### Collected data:
= = = =

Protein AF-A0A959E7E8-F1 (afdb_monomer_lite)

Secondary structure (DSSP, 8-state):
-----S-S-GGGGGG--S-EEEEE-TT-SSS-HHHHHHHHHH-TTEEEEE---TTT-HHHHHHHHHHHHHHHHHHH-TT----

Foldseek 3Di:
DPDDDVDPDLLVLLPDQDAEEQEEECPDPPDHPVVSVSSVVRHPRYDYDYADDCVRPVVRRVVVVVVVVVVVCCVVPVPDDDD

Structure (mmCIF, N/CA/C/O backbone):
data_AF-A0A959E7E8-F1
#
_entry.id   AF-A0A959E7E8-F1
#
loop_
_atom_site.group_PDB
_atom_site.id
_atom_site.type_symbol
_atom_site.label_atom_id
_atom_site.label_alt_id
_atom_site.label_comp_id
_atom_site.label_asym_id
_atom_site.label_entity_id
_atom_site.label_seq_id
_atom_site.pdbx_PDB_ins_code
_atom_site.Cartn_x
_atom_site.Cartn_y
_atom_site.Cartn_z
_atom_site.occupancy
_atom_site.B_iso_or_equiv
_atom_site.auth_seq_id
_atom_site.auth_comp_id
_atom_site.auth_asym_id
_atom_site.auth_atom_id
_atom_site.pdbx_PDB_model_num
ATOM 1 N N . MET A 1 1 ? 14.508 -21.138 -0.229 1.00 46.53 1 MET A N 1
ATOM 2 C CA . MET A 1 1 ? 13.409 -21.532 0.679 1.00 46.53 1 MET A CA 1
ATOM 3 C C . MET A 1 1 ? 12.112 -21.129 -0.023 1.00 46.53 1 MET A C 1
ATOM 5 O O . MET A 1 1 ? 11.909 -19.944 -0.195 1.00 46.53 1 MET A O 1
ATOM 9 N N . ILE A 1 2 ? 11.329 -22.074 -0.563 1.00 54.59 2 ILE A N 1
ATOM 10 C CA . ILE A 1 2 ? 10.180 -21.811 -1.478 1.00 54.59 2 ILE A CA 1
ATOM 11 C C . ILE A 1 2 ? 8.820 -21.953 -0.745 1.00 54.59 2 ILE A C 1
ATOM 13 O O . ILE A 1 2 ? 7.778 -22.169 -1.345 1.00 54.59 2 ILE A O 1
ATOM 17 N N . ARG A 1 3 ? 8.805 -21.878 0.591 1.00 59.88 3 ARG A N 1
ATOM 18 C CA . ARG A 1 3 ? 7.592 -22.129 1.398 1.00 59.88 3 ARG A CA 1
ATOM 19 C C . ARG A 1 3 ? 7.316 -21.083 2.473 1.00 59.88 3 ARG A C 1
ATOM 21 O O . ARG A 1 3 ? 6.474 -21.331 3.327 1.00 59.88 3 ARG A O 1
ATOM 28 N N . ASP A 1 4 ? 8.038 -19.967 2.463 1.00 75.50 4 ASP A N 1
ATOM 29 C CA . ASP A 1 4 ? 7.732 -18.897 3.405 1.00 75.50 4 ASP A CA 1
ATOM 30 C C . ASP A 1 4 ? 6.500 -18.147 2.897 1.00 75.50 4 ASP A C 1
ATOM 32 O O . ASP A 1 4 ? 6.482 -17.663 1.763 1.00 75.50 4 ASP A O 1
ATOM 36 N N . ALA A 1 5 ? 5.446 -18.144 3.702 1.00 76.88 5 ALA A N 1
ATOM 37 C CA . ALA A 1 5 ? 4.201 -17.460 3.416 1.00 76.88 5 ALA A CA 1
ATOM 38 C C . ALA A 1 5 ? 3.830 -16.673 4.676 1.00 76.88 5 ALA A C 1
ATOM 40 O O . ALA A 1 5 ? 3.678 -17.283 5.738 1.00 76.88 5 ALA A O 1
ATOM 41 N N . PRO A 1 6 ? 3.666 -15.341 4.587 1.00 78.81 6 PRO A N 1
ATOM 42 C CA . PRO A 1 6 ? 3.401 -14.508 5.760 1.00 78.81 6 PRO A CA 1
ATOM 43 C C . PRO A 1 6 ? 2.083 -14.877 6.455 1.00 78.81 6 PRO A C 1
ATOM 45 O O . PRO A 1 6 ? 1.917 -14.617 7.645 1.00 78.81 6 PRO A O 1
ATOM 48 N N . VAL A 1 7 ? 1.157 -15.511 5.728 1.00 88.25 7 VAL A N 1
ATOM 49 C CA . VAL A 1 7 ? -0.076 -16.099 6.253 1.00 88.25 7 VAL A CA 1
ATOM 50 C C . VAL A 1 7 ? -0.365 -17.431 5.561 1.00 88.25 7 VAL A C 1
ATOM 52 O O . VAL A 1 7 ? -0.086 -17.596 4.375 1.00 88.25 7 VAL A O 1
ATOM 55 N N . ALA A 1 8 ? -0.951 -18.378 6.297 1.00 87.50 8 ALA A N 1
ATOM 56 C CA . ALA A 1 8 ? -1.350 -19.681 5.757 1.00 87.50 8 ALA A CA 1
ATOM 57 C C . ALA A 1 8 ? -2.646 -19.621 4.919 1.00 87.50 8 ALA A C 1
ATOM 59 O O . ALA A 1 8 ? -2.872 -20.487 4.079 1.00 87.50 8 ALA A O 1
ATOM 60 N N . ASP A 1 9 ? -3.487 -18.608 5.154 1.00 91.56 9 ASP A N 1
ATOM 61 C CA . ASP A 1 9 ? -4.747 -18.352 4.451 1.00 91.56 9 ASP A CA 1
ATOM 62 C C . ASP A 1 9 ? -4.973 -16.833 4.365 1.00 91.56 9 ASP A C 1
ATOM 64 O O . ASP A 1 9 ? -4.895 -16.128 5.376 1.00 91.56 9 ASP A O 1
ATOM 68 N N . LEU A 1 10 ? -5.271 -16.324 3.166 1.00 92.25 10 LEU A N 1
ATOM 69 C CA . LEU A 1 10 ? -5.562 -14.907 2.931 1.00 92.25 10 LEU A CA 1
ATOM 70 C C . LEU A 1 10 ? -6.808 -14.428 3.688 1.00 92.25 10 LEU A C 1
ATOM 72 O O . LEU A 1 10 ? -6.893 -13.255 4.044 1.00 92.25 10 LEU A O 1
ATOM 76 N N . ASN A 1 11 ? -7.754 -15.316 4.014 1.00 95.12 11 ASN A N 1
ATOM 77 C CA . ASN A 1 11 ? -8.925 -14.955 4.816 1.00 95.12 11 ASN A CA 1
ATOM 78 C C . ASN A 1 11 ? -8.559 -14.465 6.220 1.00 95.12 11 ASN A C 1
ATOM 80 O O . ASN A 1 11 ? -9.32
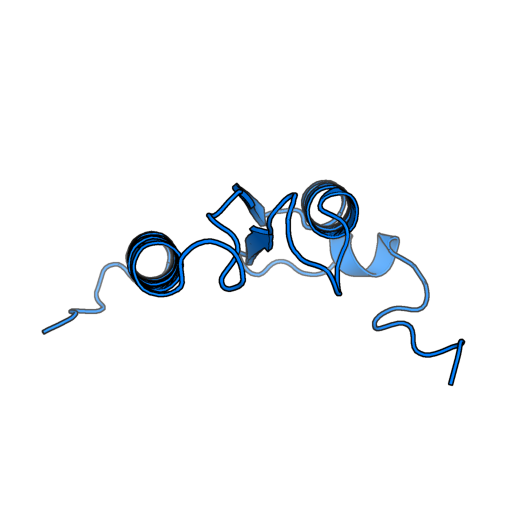1 -13.697 6.806 1.00 95.12 11 ASN A O 1
ATOM 84 N N . LEU A 1 12 ? -7.385 -14.833 6.744 1.00 94.38 12 LEU A N 1
ATOM 85 C CA . LEU A 1 12 ? -6.905 -14.322 8.028 1.00 94.38 12 LEU A CA 1
ATOM 86 C C . LEU A 1 12 ? -6.690 -12.806 7.994 1.00 94.38 12 LEU A C 1
ATOM 88 O O . LEU A 1 12 ? -6.923 -12.139 9.004 1.00 94.38 12 LEU A O 1
ATOM 92 N N . LEU A 1 13 ? -6.342 -12.242 6.833 1.00 95.62 13 LEU A N 1
ATOM 93 C CA . LEU A 1 13 ? -6.163 -10.798 6.658 1.00 95.62 13 LEU A CA 1
ATOM 94 C C . LEU A 1 13 ? -7.467 -10.023 6.904 1.00 95.62 13 LEU A C 1
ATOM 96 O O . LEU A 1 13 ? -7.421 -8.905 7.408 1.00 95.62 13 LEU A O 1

= = = =

### Activity:
Look through the data above and return exactly the lines from the one that contains "ATOM 17 N N" to the one that contains "ATOM 69 C CA", inclusive, with nothing else.

### Finished task:
ATOM 17 N N . ARG A 1 3 ? 8.805 -21.878 0.591 1.00 59.88 3 ARG A N 1
ATOM 18 C CA . ARG A 1 3 ? 7.592 -22.129 1.398 1.00 59.88 3 ARG A CA 1
ATOM 19 C C . ARG A 1 3 ? 7.316 -21.083 2.473 1.00 59.88 3 ARG A C 1
ATOM 21 O O . ARG A 1 3 ? 6.474 -21.331 3.327 1.00 59.88 3 ARG A O 1
ATOM 28 N N . ASP A 1 4 ? 8.038 -19.967 2.463 1.00 75.50 4 ASP A N 1
ATOM 29 C CA . ASP A 1 4 ? 7.732 -18.897 3.405 1.00 75.50 4 ASP A CA 1
ATOM 30 C C . ASP A 1 4 ? 6.500 -18.147 2.897 1.00 75.50 4 ASP A C 1
ATOM 32 O O . ASP A 1 4 ? 6.482 -17.663 1.763 1.00 75.50 4 ASP A O 1
ATOM 36 N N . ALA A 1 5 ? 5.446 -18.144 3.702 1.00 76.88 5 ALA A N 1
ATOM 37 C CA . ALA A 1 5 ? 4.201 -17.460 3.416 1.00 76.88 5 ALA A CA 1
ATOM 38 C C . ALA A 1 5 ? 3.830 -16.673 4.676 1.00 76.88 5 ALA A C 1
ATOM 40 O O . ALA A 1 5 ? 3.678 -17.283 5.738 1.00 76.88 5 ALA A O 1
ATOM 41 N N . PRO A 1 6 ? 3.666 -15.341 4.587 1.00 78.81 6 PRO A N 1
ATOM 42 C CA . PRO A 1 6 ? 3.401 -14.508 5.760 1.00 78.81 6 PRO A CA 1
ATOM 43 C C . PRO A 1 6 ? 2.083 -14.877 6.455 1.00 78.81 6 PRO A C 1
ATOM 45 O O . PRO A 1 6 ? 1.917 -14.617 7.645 1.00 78.81 6 PRO A O 1
ATOM 48 N N . VAL A 1 7 ? 1.157 -15.511 5.728 1.00 88.25 7 VAL A N 1
ATOM 49 C CA . VAL A 1 7 ? -0.076 -16.099 6.253 1.00 88.25 7 VAL A CA 1
ATOM 50 C C . VAL A 1 7 ? -0.365 -17.431 5.561 1.00 88.25 7 VAL A C 1
ATOM 52 O O . VAL A 1 7 ? -0.086 -17.596 4.375 1.00 88.25 7 VAL A O 1
ATOM 55 N N . ALA A 1 8 ? -0.951 -18.378 6.297 1.00 87.50 8 ALA A N 1
ATOM 56 C CA . ALA A 1 8 ? -1.350 -19.681 5.757 1.00 87.50 8 ALA A CA 1
ATOM 57 C C . ALA A 1 8 ? -2.646 -19.621 4.919 1.00 87.50 8 ALA A C 1
ATOM 59 O O . ALA A 1 8 ? -2.872 -20.487 4.079 1.00 87.50 8 ALA A O 1
ATOM 60 N N . ASP A 1 9 ? -3.487 -18.608 5.154 1.00 91.56 9 ASP A N 1
ATOM 61 C CA . ASP A 1 9 ? -4.747 -18.352 4.451 1.00 91.56 9 ASP A CA 1
ATOM 62 C C . ASP A 1 9 ? -4.973 -16.833 4.365 1.00 91.56 9 ASP A C 1
ATOM 64 O O . ASP A 1 9 ? -4.895 -16.128 5.376 1.00 91.56 9 ASP A O 1
ATOM 68 N N . LEU A 1 10 ? -5.271 -16.324 3.166 1.00 92.25 10 LEU A N 1
ATOM 69 C CA . LEU A 1 10 ? -5.562 -14.907 2.931 1.00 92.25 10 LEU A CA 1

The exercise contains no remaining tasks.